Why a biopic on David Crosby?, I wondered before I saw the movie, and 90 minutes later the question remained unanswered. Crosby’s life, as told here, is neither inspiring, entertaining, nor cautionary. His talent is obscured, the cause of his drug addiction unexplored, and the one overriding fact of his life – that everyone hates him – is unexplained. Yes, the film is warts-and-all honest, I suppose, but why should we care? Crosby is a footnote to Stills, Nash & Young, and I suppose McGuinn and Hillman, too. His music leaves me cold and he’s not much to look at or listen to.
You are immediately in the hands of a master filmmaker and storyteller and are in for 2:40 of fun plus :05 of trademark Tarantino violence. The story is not much. The setting is pretty much everything: August 1969 in Hollywood, with tons of vintage cars, songs, marquees, famous people and those old metal ice trays with handles you pulled and cubes that came out fractured.

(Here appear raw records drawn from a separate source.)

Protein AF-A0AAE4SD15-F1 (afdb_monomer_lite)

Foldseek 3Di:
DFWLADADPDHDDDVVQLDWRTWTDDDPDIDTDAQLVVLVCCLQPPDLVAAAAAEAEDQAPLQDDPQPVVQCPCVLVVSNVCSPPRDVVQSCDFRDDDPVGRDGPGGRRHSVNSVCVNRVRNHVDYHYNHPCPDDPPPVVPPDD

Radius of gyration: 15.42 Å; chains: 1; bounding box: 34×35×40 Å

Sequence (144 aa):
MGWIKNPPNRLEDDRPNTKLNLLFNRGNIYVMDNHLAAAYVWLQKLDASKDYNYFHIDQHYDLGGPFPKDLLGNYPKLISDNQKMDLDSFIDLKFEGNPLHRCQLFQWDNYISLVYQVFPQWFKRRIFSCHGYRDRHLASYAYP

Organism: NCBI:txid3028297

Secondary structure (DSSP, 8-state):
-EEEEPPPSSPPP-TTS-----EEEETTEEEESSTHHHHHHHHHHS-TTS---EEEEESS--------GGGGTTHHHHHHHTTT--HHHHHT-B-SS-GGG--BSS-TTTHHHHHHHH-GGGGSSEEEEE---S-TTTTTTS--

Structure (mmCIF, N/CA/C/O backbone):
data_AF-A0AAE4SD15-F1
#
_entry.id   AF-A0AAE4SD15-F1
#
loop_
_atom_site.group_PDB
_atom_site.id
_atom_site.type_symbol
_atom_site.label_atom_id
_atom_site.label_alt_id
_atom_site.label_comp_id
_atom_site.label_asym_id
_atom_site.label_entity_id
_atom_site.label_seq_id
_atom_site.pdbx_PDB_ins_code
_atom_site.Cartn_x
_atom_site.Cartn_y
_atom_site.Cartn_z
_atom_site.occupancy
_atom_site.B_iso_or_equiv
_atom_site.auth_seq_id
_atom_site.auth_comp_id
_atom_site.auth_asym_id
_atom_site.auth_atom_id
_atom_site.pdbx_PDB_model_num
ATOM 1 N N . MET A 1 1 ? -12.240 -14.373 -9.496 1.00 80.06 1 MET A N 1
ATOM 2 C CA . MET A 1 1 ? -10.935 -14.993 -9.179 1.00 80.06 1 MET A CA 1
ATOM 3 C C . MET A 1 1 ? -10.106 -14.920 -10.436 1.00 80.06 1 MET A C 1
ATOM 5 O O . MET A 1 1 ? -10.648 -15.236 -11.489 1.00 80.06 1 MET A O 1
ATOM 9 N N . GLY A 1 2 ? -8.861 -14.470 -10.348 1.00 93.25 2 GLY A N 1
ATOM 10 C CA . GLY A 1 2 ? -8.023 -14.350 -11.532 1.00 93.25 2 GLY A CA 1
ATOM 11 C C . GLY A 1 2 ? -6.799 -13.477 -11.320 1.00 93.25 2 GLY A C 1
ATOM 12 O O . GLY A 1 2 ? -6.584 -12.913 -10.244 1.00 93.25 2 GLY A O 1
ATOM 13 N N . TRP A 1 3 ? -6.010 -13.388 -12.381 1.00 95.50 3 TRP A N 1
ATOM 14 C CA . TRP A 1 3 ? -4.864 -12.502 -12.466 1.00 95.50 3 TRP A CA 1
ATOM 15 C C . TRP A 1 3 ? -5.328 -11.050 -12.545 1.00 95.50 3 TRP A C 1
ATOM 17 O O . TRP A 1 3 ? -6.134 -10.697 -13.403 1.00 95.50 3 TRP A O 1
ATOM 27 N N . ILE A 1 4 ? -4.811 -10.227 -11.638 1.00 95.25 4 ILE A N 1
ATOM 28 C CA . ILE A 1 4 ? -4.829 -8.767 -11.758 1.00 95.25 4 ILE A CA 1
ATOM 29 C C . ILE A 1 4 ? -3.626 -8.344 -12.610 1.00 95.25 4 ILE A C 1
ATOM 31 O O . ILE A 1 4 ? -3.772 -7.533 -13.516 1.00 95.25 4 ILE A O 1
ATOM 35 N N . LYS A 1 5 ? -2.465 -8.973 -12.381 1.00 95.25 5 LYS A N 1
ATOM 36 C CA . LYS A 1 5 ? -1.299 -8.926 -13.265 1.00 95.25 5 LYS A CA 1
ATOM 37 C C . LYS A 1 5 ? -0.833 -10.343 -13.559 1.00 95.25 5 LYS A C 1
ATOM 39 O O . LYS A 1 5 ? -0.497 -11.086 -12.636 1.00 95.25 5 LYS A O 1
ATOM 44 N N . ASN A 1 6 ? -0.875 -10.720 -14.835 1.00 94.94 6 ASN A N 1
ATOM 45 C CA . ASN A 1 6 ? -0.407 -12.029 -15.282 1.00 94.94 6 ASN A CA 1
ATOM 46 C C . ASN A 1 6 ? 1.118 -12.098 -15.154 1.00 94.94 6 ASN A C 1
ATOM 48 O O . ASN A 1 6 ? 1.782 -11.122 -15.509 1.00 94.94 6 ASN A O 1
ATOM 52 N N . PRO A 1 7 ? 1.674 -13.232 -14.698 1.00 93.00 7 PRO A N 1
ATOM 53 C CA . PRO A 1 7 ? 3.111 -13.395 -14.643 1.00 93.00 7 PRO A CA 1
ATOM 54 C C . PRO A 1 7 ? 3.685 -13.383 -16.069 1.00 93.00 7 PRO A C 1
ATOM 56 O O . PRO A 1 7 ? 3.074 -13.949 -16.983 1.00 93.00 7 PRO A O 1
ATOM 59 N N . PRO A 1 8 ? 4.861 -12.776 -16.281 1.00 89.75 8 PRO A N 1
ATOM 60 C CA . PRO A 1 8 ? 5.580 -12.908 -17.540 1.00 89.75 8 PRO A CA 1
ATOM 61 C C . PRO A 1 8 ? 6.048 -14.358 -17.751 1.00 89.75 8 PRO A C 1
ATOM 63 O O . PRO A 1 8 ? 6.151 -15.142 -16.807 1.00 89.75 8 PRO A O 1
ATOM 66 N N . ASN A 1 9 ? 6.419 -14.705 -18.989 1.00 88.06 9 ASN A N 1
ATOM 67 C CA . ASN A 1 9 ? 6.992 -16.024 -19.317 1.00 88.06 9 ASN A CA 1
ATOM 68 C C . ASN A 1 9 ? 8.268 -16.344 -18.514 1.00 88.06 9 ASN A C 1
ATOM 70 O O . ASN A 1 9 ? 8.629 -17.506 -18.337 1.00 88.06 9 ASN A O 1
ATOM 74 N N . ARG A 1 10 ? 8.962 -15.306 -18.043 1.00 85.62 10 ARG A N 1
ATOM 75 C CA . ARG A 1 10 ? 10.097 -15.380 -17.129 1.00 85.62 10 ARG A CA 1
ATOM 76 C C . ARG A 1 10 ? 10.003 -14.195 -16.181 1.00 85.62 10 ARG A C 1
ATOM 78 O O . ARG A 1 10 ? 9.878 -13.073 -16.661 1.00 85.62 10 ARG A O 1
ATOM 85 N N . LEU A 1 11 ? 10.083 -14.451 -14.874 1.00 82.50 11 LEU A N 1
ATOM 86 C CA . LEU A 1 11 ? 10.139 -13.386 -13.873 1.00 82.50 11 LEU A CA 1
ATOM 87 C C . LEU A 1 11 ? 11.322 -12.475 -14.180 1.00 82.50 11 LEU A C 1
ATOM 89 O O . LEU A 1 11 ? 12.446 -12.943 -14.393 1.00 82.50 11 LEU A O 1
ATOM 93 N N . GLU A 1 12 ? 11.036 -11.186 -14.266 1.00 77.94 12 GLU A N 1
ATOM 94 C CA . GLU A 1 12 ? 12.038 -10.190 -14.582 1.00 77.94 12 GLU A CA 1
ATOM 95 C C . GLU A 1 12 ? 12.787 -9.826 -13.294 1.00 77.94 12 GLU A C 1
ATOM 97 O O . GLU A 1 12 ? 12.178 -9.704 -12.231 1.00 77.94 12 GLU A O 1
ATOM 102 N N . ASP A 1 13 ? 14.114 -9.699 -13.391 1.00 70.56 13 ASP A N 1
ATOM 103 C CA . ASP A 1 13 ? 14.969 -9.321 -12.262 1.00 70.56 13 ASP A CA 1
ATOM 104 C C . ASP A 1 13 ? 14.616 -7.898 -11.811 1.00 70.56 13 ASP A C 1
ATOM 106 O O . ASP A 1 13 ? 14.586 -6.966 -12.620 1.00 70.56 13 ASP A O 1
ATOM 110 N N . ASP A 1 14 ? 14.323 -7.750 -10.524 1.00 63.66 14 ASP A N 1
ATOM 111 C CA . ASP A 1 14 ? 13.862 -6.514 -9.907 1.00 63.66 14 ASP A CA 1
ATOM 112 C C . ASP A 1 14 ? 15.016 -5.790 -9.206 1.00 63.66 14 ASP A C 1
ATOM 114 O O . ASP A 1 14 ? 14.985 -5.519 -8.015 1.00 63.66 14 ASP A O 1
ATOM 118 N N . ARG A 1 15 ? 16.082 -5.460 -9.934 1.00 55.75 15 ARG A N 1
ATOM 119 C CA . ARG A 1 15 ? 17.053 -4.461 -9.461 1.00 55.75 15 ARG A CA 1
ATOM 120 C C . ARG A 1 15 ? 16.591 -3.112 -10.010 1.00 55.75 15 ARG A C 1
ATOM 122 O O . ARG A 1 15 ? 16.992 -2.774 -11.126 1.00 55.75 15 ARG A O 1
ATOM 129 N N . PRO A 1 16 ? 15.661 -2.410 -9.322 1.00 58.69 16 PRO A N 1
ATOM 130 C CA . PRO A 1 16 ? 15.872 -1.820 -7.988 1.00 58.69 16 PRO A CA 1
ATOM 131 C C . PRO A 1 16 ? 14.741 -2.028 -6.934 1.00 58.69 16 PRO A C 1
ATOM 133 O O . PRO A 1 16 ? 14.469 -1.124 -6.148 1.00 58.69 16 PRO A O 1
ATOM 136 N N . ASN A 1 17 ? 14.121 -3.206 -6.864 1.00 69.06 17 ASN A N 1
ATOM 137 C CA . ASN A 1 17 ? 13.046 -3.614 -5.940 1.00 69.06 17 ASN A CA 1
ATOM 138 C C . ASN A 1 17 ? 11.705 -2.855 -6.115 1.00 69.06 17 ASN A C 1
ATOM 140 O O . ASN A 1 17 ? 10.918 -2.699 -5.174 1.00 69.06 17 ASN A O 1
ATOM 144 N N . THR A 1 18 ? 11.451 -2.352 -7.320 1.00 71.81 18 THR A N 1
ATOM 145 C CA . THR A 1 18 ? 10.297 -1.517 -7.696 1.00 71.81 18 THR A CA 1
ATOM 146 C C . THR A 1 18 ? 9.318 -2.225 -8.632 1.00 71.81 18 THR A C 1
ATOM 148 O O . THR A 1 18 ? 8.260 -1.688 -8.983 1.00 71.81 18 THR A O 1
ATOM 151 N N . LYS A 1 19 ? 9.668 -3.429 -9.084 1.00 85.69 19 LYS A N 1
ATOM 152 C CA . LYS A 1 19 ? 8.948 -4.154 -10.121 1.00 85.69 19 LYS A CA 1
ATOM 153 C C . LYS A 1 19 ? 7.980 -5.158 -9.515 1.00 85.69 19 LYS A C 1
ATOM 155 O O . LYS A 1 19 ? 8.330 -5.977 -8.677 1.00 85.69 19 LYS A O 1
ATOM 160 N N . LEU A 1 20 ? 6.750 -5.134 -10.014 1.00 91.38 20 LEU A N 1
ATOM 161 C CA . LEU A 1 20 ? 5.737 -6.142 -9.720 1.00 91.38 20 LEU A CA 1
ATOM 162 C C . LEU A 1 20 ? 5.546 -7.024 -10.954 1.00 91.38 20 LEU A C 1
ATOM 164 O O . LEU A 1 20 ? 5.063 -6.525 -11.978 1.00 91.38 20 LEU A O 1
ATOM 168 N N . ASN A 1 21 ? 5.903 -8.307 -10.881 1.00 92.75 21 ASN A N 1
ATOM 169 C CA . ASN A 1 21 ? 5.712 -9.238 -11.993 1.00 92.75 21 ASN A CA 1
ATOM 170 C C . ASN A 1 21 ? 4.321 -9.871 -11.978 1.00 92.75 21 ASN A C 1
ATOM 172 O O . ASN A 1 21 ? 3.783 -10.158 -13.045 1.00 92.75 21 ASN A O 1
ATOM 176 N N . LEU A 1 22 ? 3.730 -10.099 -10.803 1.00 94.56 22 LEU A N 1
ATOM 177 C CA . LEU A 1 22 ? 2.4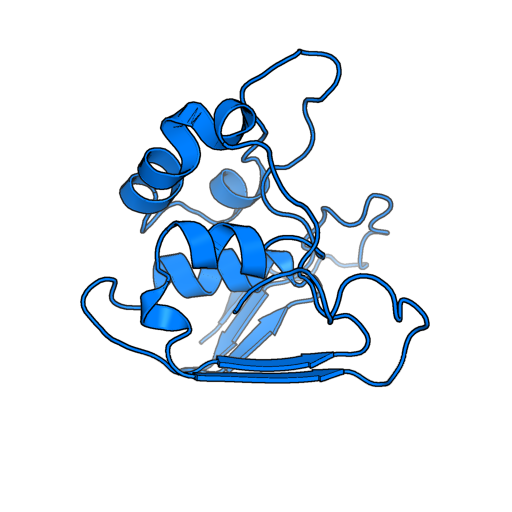50 -10.790 -10.691 1.00 94.56 22 LEU A CA 1
ATOM 178 C C . LEU A 1 22 ? 1.585 -10.260 -9.551 1.00 94.56 22 LEU A C 1
ATOM 180 O O . LEU A 1 22 ? 2.051 -9.867 -8.486 1.00 94.56 22 LEU A O 1
ATOM 184 N N . LEU A 1 23 ? 0.277 -10.323 -9.772 1.00 96.50 23 LEU A N 1
ATOM 185 C CA . LEU A 1 23 ? -0.715 -10.085 -8.736 1.00 96.50 23 LEU A CA 1
ATOM 186 C C . LEU A 1 23 ? -1.937 -10.945 -9.027 1.00 96.50 23 LEU A C 1
ATOM 188 O O . LEU A 1 23 ? -2.587 -10.804 -10.064 1.00 96.50 23 LEU A O 1
ATOM 192 N N . PHE A 1 24 ? -2.260 -11.832 -8.098 1.00 97.00 24 PHE A N 1
ATOM 193 C CA . PHE A 1 24 ? -3.373 -12.761 -8.200 1.00 97.00 24 PHE A CA 1
ATOM 194 C C . PHE A 1 24 ? -4.346 -12.567 -7.043 1.00 97.00 24 PHE A C 1
ATOM 196 O O . PHE A 1 24 ? -3.934 -12.337 -5.907 1.00 97.00 24 PHE A O 1
ATOM 203 N N . ASN A 1 25 ? -5.642 -12.712 -7.321 1.00 97.38 25 ASN A N 1
ATOM 204 C CA . ASN A 1 25 ? -6.693 -12.636 -6.311 1.00 97.38 25 ASN A CA 1
ATOM 205 C C . ASN A 1 25 ? -7.599 -13.877 -6.337 1.00 97.38 25 ASN A C 1
ATOM 207 O O . ASN A 1 25 ? -8.208 -14.218 -7.364 1.00 97.38 25 ASN A O 1
ATOM 211 N N . ARG A 1 26 ? -7.790 -14.462 -5.145 1.00 96.50 26 ARG A N 1
ATOM 212 C CA . ARG A 1 26 ? -8.888 -15.380 -4.826 1.00 96.50 26 ARG A CA 1
ATOM 213 C C . ARG A 1 26 ? -9.588 -14.975 -3.524 1.00 96.50 26 ARG A C 1
ATOM 215 O O . ARG A 1 26 ? -9.181 -15.370 -2.436 1.00 96.50 26 ARG A O 1
ATOM 222 N N . GLY A 1 27 ? -10.707 -14.265 -3.647 1.00 94.31 27 GLY A N 1
ATOM 223 C CA . GLY A 1 27 ? -11.526 -13.878 -2.497 1.00 94.31 27 GLY A CA 1
ATOM 224 C C . GLY A 1 27 ? -10.822 -12.807 -1.667 1.00 94.31 27 GLY A C 1
ATOM 225 O O . GLY A 1 27 ? -10.550 -11.720 -2.170 1.00 94.31 27 GLY A O 1
ATOM 226 N N . ASN A 1 28 ? -10.529 -13.116 -0.404 1.00 93.31 28 ASN A N 1
ATOM 227 C CA . ASN A 1 28 ? -9.745 -12.264 0.495 1.00 93.31 28 ASN A CA 1
ATOM 228 C C . ASN A 1 28 ? -8.244 -12.613 0.510 1.00 93.31 28 ASN A C 1
ATOM 230 O O . ASN A 1 28 ? -7.505 -12.042 1.306 1.00 93.31 28 ASN A O 1
ATOM 234 N N . ILE A 1 29 ? -7.796 -13.538 -0.345 1.00 95.81 29 ILE A N 1
ATOM 235 C CA . ILE A 1 29 ? -6.397 -13.962 -0.444 1.00 95.81 29 ILE A CA 1
ATOM 236 C C . ILE A 1 29 ? -5.776 -13.364 -1.705 1.00 95.81 29 ILE A C 1
ATOM 238 O O . ILE A 1 29 ? -6.326 -13.491 -2.806 1.00 95.81 29 ILE A O 1
ATOM 242 N N . TYR A 1 30 ? -4.605 -12.755 -1.533 1.00 97.12 30 TYR A N 1
ATOM 243 C CA . TYR A 1 30 ? -3.799 -12.182 -2.603 1.00 97.12 30 TYR A CA 1
ATOM 244 C C . TYR A 1 30 ? -2.426 -12.844 -2.618 1.00 97.12 30 TYR A C 1
ATOM 246 O O . TYR A 1 30 ? -1.857 -13.114 -1.564 1.00 97.12 30 TYR A O 1
ATOM 254 N N . VAL A 1 31 ? -1.909 -13.104 -3.817 1.00 96.25 31 VAL A N 1
ATOM 255 C CA . VAL A 1 31 ? -0.544 -13.599 -4.033 1.00 96.25 31 VAL A CA 1
ATOM 256 C C . VAL A 1 31 ? 0.158 -12.604 -4.944 1.00 96.25 31 VAL A C 1
ATOM 258 O O . VAL A 1 31 ? -0.386 -12.233 -5.986 1.00 96.25 31 VAL A O 1
ATOM 261 N N . MET A 1 32 ? 1.333 -12.152 -4.528 1.00 94.94 32 MET A N 1
ATOM 262 C CA . MET A 1 32 ? 2.130 -11.118 -5.185 1.00 94.94 32 MET A CA 1
ATOM 263 C C . MET A 1 32 ? 3.612 -11.420 -4.975 1.00 94.94 32 MET A C 1
ATOM 265 O O . MET A 1 32 ? 3.962 -12.087 -4.003 1.00 94.94 32 MET A O 1
ATOM 269 N N . ASP A 1 33 ? 4.464 -10.959 -5.884 1.00 92.56 33 ASP A N 1
ATOM 270 C CA . ASP A 1 33 ? 5.917 -11.154 -5.819 1.00 92.56 33 ASP A CA 1
ATOM 271 C C . ASP A 1 33 ? 6.675 -9.958 -5.223 1.00 92.56 33 ASP A C 1
ATOM 273 O O . ASP A 1 33 ? 7.846 -10.096 -4.887 1.00 92.56 33 ASP A O 1
ATOM 277 N N . ASN A 1 34 ? 6.015 -8.809 -5.058 1.00 92.00 34 ASN A N 1
ATOM 278 C CA . ASN A 1 34 ? 6.593 -7.614 -4.444 1.00 92.00 34 ASN A CA 1
ATOM 279 C C . ASN A 1 34 ? 5.596 -6.984 -3.454 1.00 92.00 34 ASN A C 1
ATOM 281 O O . ASN A 1 34 ? 4.407 -6.838 -3.762 1.00 92.00 34 ASN A O 1
ATOM 285 N N . HIS A 1 35 ? 6.077 -6.610 -2.263 1.00 91.88 35 HIS A N 1
ATOM 286 C CA . HIS A 1 35 ? 5.245 -6.116 -1.161 1.00 91.88 35 HIS A CA 1
ATOM 287 C C . HIS A 1 35 ? 4.537 -4.795 -1.469 1.00 91.88 35 HIS A C 1
ATOM 289 O O . HIS A 1 35 ? 3.472 -4.542 -0.906 1.00 91.88 35 HIS A O 1
ATOM 295 N N . LEU A 1 36 ? 5.046 -3.984 -2.409 1.00 90.81 36 LEU A N 1
ATOM 296 C CA . LEU A 1 36 ? 4.392 -2.726 -2.797 1.00 90.81 36 LEU A CA 1
ATOM 297 C C . LEU A 1 36 ? 2.929 -2.938 -3.226 1.00 90.81 36 LEU A C 1
ATOM 299 O O . LEU A 1 36 ? 2.076 -2.072 -3.017 1.00 90.81 36 LEU A O 1
ATOM 303 N N . ALA A 1 37 ? 2.606 -4.113 -3.785 1.00 94.50 37 ALA A N 1
ATOM 304 C CA . ALA A 1 37 ? 1.251 -4.440 -4.215 1.00 94.50 37 ALA A CA 1
ATOM 305 C C . ALA A 1 37 ? 0.266 -4.595 -3.047 1.00 94.50 37 ALA A C 1
ATOM 307 O O . ALA A 1 37 ? -0.944 -4.488 -3.262 1.00 94.50 37 ALA A O 1
ATOM 308 N N . ALA A 1 38 ? 0.742 -4.790 -1.815 1.00 95.25 38 ALA A N 1
ATOM 309 C CA . ALA A 1 38 ? -0.117 -4.820 -0.640 1.00 95.25 38 ALA A CA 1
ATOM 310 C C . ALA A 1 38 ? -0.807 -3.465 -0.434 1.00 95.25 38 ALA A C 1
ATOM 312 O O . ALA A 1 38 ? -2.026 -3.429 -0.268 1.00 95.25 38 ALA A O 1
ATOM 313 N N . ALA A 1 39 ? -0.069 -2.353 -0.556 1.00 93.06 39 ALA A N 1
ATOM 314 C CA . ALA A 1 39 ? -0.654 -1.015 -0.472 1.00 93.06 39 ALA A CA 1
ATOM 315 C C . ALA A 1 39 ? -1.702 -0.778 -1.563 1.00 93.06 39 ALA A C 1
ATOM 317 O O . ALA A 1 39 ? -2.797 -0.310 -1.251 1.00 93.06 39 ALA A O 1
ATOM 318 N N . TYR A 1 40 ? -1.423 -1.180 -2.809 1.00 94.12 40 TYR A N 1
ATOM 319 C CA . TYR A 1 40 ? -2.421 -1.139 -3.880 1.00 94.12 40 TYR A CA 1
ATOM 320 C C . TYR A 1 40 ? -3.695 -1.878 -3.463 1.00 94.12 40 TYR A C 1
ATOM 322 O O . TYR A 1 40 ? -4.778 -1.299 -3.443 1.00 94.12 40 TYR A O 1
ATOM 330 N N . VAL A 1 41 ? -3.576 -3.144 -3.057 1.00 94.88 41 VAL A N 1
ATOM 331 C CA . VAL A 1 41 ? -4.726 -3.968 -2.665 1.00 94.88 41 VAL A CA 1
ATOM 332 C C . VAL A 1 41 ? -5.514 -3.331 -1.520 1.00 94.88 41 VAL A C 1
ATOM 334 O O . VAL A 1 41 ? -6.745 -3.323 -1.569 1.00 94.88 41 VAL A O 1
ATOM 337 N N . TRP A 1 42 ? -4.840 -2.772 -0.515 1.00 94.56 42 TRP A N 1
ATOM 338 C CA . TRP A 1 42 ? -5.502 -2.121 0.612 1.00 94.56 42 TRP A CA 1
ATOM 339 C C . TRP A 1 42 ? -6.326 -0.917 0.168 1.00 94.56 42 TRP A C 1
ATOM 341 O O . TRP A 1 42 ? -7.513 -0.856 0.482 1.00 94.56 42 TRP A O 1
ATOM 351 N N . LEU A 1 43 ? -5.751 -0.029 -0.645 1.00 91.81 43 LEU A N 1
ATOM 352 C CA . LEU A 1 43 ? -6.449 1.146 -1.178 1.00 91.81 43 LEU A CA 1
ATOM 353 C C . LEU A 1 43 ? -7.667 0.780 -2.035 1.00 91.81 43 LEU A C 1
ATOM 355 O O . LEU A 1 43 ? -8.636 1.534 -2.091 1.00 91.81 43 LEU A O 1
ATOM 359 N N . GLN A 1 44 ? -7.639 -0.381 -2.692 1.00 90.56 44 GLN A N 1
ATOM 360 C CA . GLN A 1 44 ? -8.740 -0.856 -3.531 1.00 90.56 44 GLN A CA 1
ATOM 361 C C . GLN A 1 44 ? -9.858 -1.566 -2.756 1.00 90.56 44 GLN A C 1
ATOM 363 O O . GLN A 1 44 ? -10.959 -1.731 -3.290 1.00 90.56 44 GLN A O 1
ATOM 368 N N . LYS A 1 45 ? -9.576 -2.090 -1.556 1.00 91.56 45 LYS A N 1
ATOM 369 C CA . LYS A 1 45 ? -10.454 -3.069 -0.887 1.00 91.56 45 LYS A CA 1
ATOM 370 C C . LYS A 1 45 ? -10.867 -2.694 0.520 1.00 91.56 45 LYS A C 1
ATOM 372 O O . LYS A 1 45 ? -11.936 -3.127 0.948 1.00 91.56 45 LYS A O 1
ATOM 377 N N . LEU A 1 46 ? -10.035 -1.952 1.239 1.00 92.44 46 LEU A N 1
ATOM 378 C CA . LEU A 1 46 ? -10.335 -1.557 2.602 1.00 92.44 46 LEU A CA 1
ATOM 379 C C . LEU A 1 46 ? -11.200 -0.301 2.599 1.00 92.44 46 LEU A C 1
ATOM 381 O O . LEU A 1 46 ? -10.963 0.667 1.882 1.00 92.44 46 LEU A O 1
ATOM 385 N N . ASP A 1 47 ? -12.232 -0.341 3.426 1.00 90.75 47 ASP A N 1
ATOM 386 C CA . ASP A 1 47 ? -13.092 0.804 3.690 1.00 90.75 47 ASP A CA 1
ATOM 387 C C . ASP A 1 47 ? -12.352 1.819 4.575 1.00 90.75 47 ASP A C 1
ATOM 389 O O . ASP A 1 47 ? -11.949 1.493 5.695 1.00 90.75 47 ASP A O 1
ATOM 393 N N . ALA A 1 48 ? -12.190 3.052 4.090 1.00 89.06 48 ALA A N 1
ATOM 394 C CA . ALA A 1 48 ? -11.523 4.125 4.828 1.00 89.06 48 ALA A CA 1
ATOM 395 C C . ALA A 1 48 ? -12.233 4.504 6.140 1.00 89.06 48 ALA A C 1
ATOM 397 O O . ALA A 1 48 ? -11.593 5.041 7.036 1.00 89.06 48 ALA A O 1
ATOM 398 N N . SER A 1 49 ? -13.530 4.220 6.285 1.00 90.44 49 SER A N 1
ATOM 399 C CA . SER A 1 49 ? -14.297 4.524 7.502 1.00 90.44 49 SER A CA 1
ATOM 400 C C . SER A 1 49 ? -14.184 3.455 8.595 1.00 90.44 49 SER A C 1
ATOM 402 O O . SER A 1 49 ? -14.702 3.648 9.695 1.00 90.44 49 SER A O 1
ATOM 404 N N . LYS A 1 50 ? -13.531 2.321 8.306 1.00 94.88 50 LYS A N 1
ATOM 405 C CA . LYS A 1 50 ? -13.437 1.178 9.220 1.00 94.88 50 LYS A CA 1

There is approximately one interesting character: “Pussycat,” played by Margaret Qualley (Andie MacDowell’s daughter!). The bulk of acting is left to Tarantino regulars Leonardo DiCaprio and Brad Pitt, together for the first time. As I find DiCaprio’s performances generally a parody of acting, he fits the “don’t-take-this-seriously” vibe of the film. By contrast, Pitt is surprisingly the solid one (compare this to Inglorious Basterds, where he came off as the goof in a serious movie) despite never changing his expression and is easy on the eyes. Margot Robbie is a nonentity, while the other cameos are nothing more than fun to spot. As I said, this is a time-and-place movie, an amusement park ride that’s fun while it lasts, but not much to think about the next day.